The DIVOT tool ensures organized thinking, which is the antidote to ideas that are “energy drains.” Using it often will give you a lower handicap and make you much more powerful in the clubhouse.

Paul Trout is a Partner with Akina – a firm that helps clients improve their sales, marketing, and leadership effectiveness. This column is an excerpt from a book he is writing on Building Buy-In. He encourages readers to submit case studies, learnings, or questions about Building Buy-In, which may become part of the book and appear in a future column. Contact him via e-mail or by phone at (312) 224-8028.

Caucus Insights

This section features condensed versions of recent discussions in ALA’s Large Firm Administrators Caucus ListServe, which is exclusively for people working in firms with 100 attorneys or more.
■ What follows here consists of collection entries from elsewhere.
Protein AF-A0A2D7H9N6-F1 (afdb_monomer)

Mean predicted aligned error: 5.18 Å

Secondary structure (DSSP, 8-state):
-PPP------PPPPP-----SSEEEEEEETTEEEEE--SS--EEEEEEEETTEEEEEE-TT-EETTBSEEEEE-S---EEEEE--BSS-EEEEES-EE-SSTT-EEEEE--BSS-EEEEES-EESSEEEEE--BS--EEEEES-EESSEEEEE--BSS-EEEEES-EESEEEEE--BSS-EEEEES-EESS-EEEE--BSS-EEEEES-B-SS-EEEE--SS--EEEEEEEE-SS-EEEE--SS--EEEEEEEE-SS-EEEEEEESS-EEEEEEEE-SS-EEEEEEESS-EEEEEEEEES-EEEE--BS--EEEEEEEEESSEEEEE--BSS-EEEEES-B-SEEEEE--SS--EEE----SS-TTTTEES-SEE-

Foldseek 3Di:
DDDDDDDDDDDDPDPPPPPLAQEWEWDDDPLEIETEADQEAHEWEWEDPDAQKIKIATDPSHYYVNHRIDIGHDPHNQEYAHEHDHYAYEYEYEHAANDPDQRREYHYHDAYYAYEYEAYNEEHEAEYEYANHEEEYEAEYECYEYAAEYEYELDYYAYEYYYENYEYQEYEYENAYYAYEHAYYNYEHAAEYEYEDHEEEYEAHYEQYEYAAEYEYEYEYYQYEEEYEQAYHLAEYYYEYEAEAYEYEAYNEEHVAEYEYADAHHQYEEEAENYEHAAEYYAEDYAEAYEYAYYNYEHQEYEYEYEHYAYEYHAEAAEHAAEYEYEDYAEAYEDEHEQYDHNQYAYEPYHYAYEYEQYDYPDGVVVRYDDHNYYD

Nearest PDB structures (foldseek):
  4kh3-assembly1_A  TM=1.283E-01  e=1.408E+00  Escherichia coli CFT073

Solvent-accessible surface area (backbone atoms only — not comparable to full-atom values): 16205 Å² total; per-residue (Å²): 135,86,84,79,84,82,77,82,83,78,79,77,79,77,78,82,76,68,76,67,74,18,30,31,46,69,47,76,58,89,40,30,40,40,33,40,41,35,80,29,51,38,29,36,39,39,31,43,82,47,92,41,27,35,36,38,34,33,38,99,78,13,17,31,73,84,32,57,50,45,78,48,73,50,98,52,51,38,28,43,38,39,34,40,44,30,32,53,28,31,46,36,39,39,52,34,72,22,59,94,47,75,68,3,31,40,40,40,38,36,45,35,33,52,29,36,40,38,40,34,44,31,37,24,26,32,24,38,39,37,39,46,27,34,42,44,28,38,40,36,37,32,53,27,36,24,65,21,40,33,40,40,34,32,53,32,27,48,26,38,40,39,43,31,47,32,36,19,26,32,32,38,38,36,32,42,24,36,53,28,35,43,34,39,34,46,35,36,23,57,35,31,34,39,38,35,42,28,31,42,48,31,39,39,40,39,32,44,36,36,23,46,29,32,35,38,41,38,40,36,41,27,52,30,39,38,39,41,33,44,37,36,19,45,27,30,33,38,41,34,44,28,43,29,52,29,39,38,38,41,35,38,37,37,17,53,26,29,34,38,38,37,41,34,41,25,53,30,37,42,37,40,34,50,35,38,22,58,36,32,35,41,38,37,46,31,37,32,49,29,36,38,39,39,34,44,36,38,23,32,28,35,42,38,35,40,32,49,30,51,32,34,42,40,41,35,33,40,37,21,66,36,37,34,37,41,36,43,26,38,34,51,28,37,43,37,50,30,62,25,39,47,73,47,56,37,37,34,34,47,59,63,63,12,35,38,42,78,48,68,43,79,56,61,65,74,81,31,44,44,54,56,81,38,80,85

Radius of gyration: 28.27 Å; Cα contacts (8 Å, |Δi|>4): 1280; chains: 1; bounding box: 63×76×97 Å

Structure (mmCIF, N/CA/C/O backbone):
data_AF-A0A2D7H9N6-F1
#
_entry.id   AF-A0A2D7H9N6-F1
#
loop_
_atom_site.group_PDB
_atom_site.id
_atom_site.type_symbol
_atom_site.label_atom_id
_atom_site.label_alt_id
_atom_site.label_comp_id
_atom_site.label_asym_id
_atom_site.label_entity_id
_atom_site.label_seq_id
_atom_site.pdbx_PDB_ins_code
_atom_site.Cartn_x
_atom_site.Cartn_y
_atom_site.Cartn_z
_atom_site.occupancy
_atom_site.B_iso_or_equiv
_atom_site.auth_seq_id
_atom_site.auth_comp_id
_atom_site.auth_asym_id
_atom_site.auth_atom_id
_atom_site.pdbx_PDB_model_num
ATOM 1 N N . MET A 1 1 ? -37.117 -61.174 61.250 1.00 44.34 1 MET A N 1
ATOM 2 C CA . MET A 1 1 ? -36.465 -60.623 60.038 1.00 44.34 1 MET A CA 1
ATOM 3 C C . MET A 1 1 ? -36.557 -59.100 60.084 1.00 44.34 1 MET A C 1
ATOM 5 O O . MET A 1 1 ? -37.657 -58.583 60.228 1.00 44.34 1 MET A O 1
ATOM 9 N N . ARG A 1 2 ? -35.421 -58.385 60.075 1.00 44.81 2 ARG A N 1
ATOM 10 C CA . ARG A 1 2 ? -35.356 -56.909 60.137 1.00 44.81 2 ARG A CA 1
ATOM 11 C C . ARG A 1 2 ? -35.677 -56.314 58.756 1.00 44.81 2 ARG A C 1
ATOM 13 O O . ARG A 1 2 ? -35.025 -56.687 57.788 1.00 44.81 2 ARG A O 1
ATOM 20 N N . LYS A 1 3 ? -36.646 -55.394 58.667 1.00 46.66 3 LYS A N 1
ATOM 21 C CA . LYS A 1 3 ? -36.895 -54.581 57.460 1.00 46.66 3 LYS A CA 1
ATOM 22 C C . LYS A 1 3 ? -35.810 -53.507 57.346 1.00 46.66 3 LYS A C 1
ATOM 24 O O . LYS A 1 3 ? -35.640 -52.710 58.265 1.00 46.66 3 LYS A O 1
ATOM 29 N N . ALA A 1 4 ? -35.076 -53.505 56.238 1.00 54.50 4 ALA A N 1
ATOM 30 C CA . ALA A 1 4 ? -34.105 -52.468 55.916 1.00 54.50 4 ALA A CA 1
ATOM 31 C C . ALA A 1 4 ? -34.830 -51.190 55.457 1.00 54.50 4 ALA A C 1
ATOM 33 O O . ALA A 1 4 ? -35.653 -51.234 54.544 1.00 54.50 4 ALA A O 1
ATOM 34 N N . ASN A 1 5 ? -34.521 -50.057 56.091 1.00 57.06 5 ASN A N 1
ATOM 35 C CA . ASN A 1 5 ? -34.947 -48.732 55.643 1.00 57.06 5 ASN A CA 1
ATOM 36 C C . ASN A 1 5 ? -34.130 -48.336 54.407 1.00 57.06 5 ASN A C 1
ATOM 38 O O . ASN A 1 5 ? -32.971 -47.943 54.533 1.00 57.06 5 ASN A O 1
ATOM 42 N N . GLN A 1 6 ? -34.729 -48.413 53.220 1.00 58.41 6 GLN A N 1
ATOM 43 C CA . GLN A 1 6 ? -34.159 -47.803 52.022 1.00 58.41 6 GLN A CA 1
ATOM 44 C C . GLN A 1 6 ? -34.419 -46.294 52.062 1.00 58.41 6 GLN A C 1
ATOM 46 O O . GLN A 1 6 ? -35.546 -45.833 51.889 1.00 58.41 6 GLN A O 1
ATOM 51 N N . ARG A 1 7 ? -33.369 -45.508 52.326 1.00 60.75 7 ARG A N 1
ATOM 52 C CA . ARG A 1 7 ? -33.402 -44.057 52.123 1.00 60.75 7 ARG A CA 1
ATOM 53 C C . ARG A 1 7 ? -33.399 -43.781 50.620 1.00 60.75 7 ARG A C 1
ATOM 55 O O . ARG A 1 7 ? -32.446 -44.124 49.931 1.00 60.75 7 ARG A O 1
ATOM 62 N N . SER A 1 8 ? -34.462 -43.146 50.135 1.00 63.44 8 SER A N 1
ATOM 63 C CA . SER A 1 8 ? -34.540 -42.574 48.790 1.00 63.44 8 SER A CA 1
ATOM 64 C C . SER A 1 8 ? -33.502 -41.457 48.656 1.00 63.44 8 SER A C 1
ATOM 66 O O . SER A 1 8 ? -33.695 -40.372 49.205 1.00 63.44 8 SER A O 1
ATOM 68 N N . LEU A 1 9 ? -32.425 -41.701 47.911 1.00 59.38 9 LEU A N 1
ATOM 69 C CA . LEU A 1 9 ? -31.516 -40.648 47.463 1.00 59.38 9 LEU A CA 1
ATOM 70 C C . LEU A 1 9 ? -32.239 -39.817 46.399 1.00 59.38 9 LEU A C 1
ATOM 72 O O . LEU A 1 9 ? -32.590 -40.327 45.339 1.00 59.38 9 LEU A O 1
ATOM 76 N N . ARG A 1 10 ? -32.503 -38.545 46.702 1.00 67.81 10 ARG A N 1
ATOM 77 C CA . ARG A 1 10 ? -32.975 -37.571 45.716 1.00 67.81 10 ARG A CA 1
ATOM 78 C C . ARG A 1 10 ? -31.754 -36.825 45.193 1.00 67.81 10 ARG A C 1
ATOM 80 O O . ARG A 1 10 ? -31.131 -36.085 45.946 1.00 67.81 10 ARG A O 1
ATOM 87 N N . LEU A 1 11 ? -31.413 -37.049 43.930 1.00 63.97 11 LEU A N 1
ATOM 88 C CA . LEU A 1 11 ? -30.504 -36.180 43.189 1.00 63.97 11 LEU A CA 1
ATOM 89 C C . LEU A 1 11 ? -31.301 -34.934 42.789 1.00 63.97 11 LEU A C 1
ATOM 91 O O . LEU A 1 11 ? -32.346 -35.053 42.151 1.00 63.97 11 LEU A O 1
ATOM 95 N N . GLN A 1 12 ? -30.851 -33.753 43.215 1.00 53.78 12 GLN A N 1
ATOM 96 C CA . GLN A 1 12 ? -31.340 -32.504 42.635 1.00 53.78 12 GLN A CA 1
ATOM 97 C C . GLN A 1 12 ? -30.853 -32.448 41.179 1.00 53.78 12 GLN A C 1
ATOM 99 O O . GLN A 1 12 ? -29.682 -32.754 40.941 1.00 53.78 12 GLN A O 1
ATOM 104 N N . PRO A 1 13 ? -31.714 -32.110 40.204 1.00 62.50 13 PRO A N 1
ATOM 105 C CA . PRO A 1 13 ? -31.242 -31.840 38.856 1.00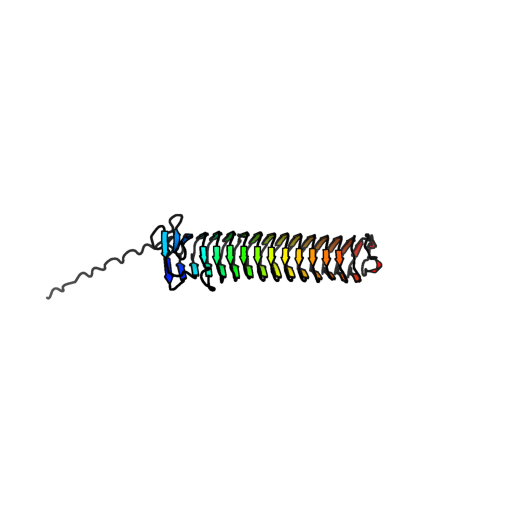 62.50 13 PRO A CA 1
ATOM 106 C C . PRO A 1 13 ? -30.252 -30.673 38.922 1.00 62.50 13 PRO A C 1
ATOM 108 O O . PRO A 1 13 ? -30.530 -29.662 39.566 1.00 62.50 13 PRO A O 1
ATOM 111 N N . LEU A 1 14 ? -29.084 -30.845 38.297 1.00 58.31 14 LEU A N 1
ATOM 112 C CA . LEU A 1 14 ? -28.157 -29.744 38.050 1.00 58.31 14 LEU A CA 1
ATOM 113 C C . LEU A 1 14 ? -28.943 -28.654 37.309 1.00 58.31 14 LEU A C 1
ATOM 115 O O . LEU A 1 14 ? -29.629 -28.972 36.335 1.00 58.31 14 LEU A O 1
ATOM 119 N N . GLU A 1 15 ? -28.876 -27.404 37.772 1.00 55.34 15 GLU A N 1
ATOM 120 C CA . GLU A 1 15 ? -29.456 -26.280 37.034 1.00 55.34 15 GLU A CA 1
ATOM 121 C C . GLU A 1 15 ? -28.965 -26.329 35.586 1.00 55.34 15 GLU A C 1
ATOM 123 O O . GLU A 1 15 ? -27.770 -26.515 35.327 1.00 55.34 15 GLU A O 1
ATOM 128 N N . SER A 1 16 ? -29.889 -26.194 34.635 1.00 50.91 16 SER A N 1
ATOM 129 C CA . SER A 1 16 ? -29.536 -26.027 33.235 1.00 50.91 16 SER A CA 1
ATOM 130 C C . SER A 1 16 ? -28.731 -24.738 33.122 1.00 50.91 16 SER A C 1
ATOM 132 O O . SER A 1 16 ? -29.298 -23.645 33.121 1.00 50.91 16 SER A O 1
ATOM 134 N N . ARG A 1 17 ? -27.404 -24.861 33.026 1.00 51.56 17 ARG A N 1
ATOM 135 C CA . ARG A 1 17 ? -26.578 -23.834 32.402 1.00 51.56 17 ARG A CA 1
ATOM 136 C C . ARG A 1 17 ? -27.044 -23.768 30.955 1.00 51.56 17 ARG A C 1
ATOM 138 O O . ARG A 1 17 ? -26.528 -24.500 30.118 1.00 51.56 17 ARG A O 1
ATOM 145 N N . ASN A 1 18 ? -28.076 -22.970 30.683 1.00 50.88 18 ASN A N 1
ATOM 146 C CA . ASN A 1 18 ? -28.309 -22.529 29.319 1.00 50.88 18 ASN A CA 1
ATOM 147 C C . ASN A 1 18 ? -26.989 -21.877 28.903 1.00 50.88 18 ASN A C 1
ATOM 149 O O . ASN A 1 18 ? -26.560 -20.953 29.604 1.00 50.88 18 ASN A O 1
ATOM 153 N N . PRO A 1 19 ? -26.297 -22.379 27.867 1.00 53.00 19 PRO A N 1
ATOM 154 C CA . PRO A 1 19 ? -25.173 -21.640 27.328 1.00 53.00 19 PRO A CA 1
ATOM 155 C C . PRO A 1 19 ? -25.704 -20.239 27.018 1.00 53.00 19 PRO A C 1
ATOM 157 O O . PRO A 1 19 ? -26.795 -20.100 26.460 1.00 53.00 19 PRO A O 1
ATOM 160 N N . LEU A 1 20 ? -24.998 -19.217 27.497 1.00 60.41 20 LEU A N 1
ATOM 161 C CA . LEU A 1 20 ? -25.319 -17.814 27.253 1.00 60.41 20 LEU A CA 1
ATOM 162 C C . LEU A 1 20 ? -24.996 -17.492 25.788 1.00 60.41 20 LEU A C 1
ATOM 164 O O . LEU A 1 20 ? -24.150 -16.649 25.547 1.00 60.41 20 LEU A O 1
ATOM 168 N N . ALA A 1 21 ? -25.617 -18.209 24.847 1.00 78.00 21 ALA A N 1
ATOM 169 C CA . ALA A 1 21 ? -25.393 -18.041 23.421 1.00 78.00 21 ALA A CA 1
ATOM 170 C C . ALA A 1 21 ? -25.533 -16.556 23.069 1.00 78.00 21 ALA A C 1
ATOM 172 O O . ALA A 1 21 ? -26.573 -15.956 23.367 1.00 78.00 21 ALA A O 1
ATOM 173 N N . GLY A 1 22 ? -24.493 -15.971 22.482 1.00 89.38 22 GLY A N 1
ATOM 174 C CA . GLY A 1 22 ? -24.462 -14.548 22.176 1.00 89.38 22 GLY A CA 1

THE TOPIC: ‘Key Person’ Insurance Policies

We are re-evaluating our “key-person” accidental death policy that names the firm as beneficiary for all shareholders in the amount of $100,000. The policy is intended to protect the firm from the disruption that the sudden death of a shareholder would cause, but the amount was set some time ago and now may not be sufficient, especially for some of our higher-revenue generating shareholders. Do you have similar coverage on your shareholders/partners? If so, is it for accidental death or life coverage? How do you go about determining the amounts to cover these key people?

SELECTED RESPONSES:

  1. Each partner is required to carry a $200,000 life insurance policy, for which he or she names the beneficiary of the death benefit, and the firm owns the cash value. Premiums are paid by the firm and imputed as income to the partner. The policy is portable; if the partner leaves, he or she can take it by paying the cash value to the firm. Or the partner can surrender the policy, and the firm gets cash value. This is a required policy. Other Life and AD&D are available as an option, self-owned, etc.

  2. We dropped key-man/death-benefit coverage several years ago and changed it to a life insurance policy owned by the individual but paid by the firm. They name their own beneficiaries and can assign the policies elsewhere if they wish. All partners are insured in an amount equal to their prior year earnings.

  3. We have key-person life insurance on all shareholders, and the amount ranges from $100,000 to $1 million determined by the Executive Committee. Amounts are based on judgment and reviewed annually as part of our budgeting process and new shareholder admissions on February 1. New shareholders are at the $100,000 level.

  4. We allocated a pool of coverage among the most important partners, calculated as a multiple of annual compensation (which is presumed to reflect contributions to the firm, including business generation client account management). There is no coverage for those below the line (where the determined amount is consumed by coverage for those above it). It’s a strange approach, but it works better than $100,000 each.

  5. As we got bigger, we dropped key-man/woman coverage for our shareholders and basically self-insured this risk.

  6. We carry such insurance in the amount of the partner’s capital account.

NOTE: Approximately one-half of those responding to this question indicated that their firms do not have/carry such coverage.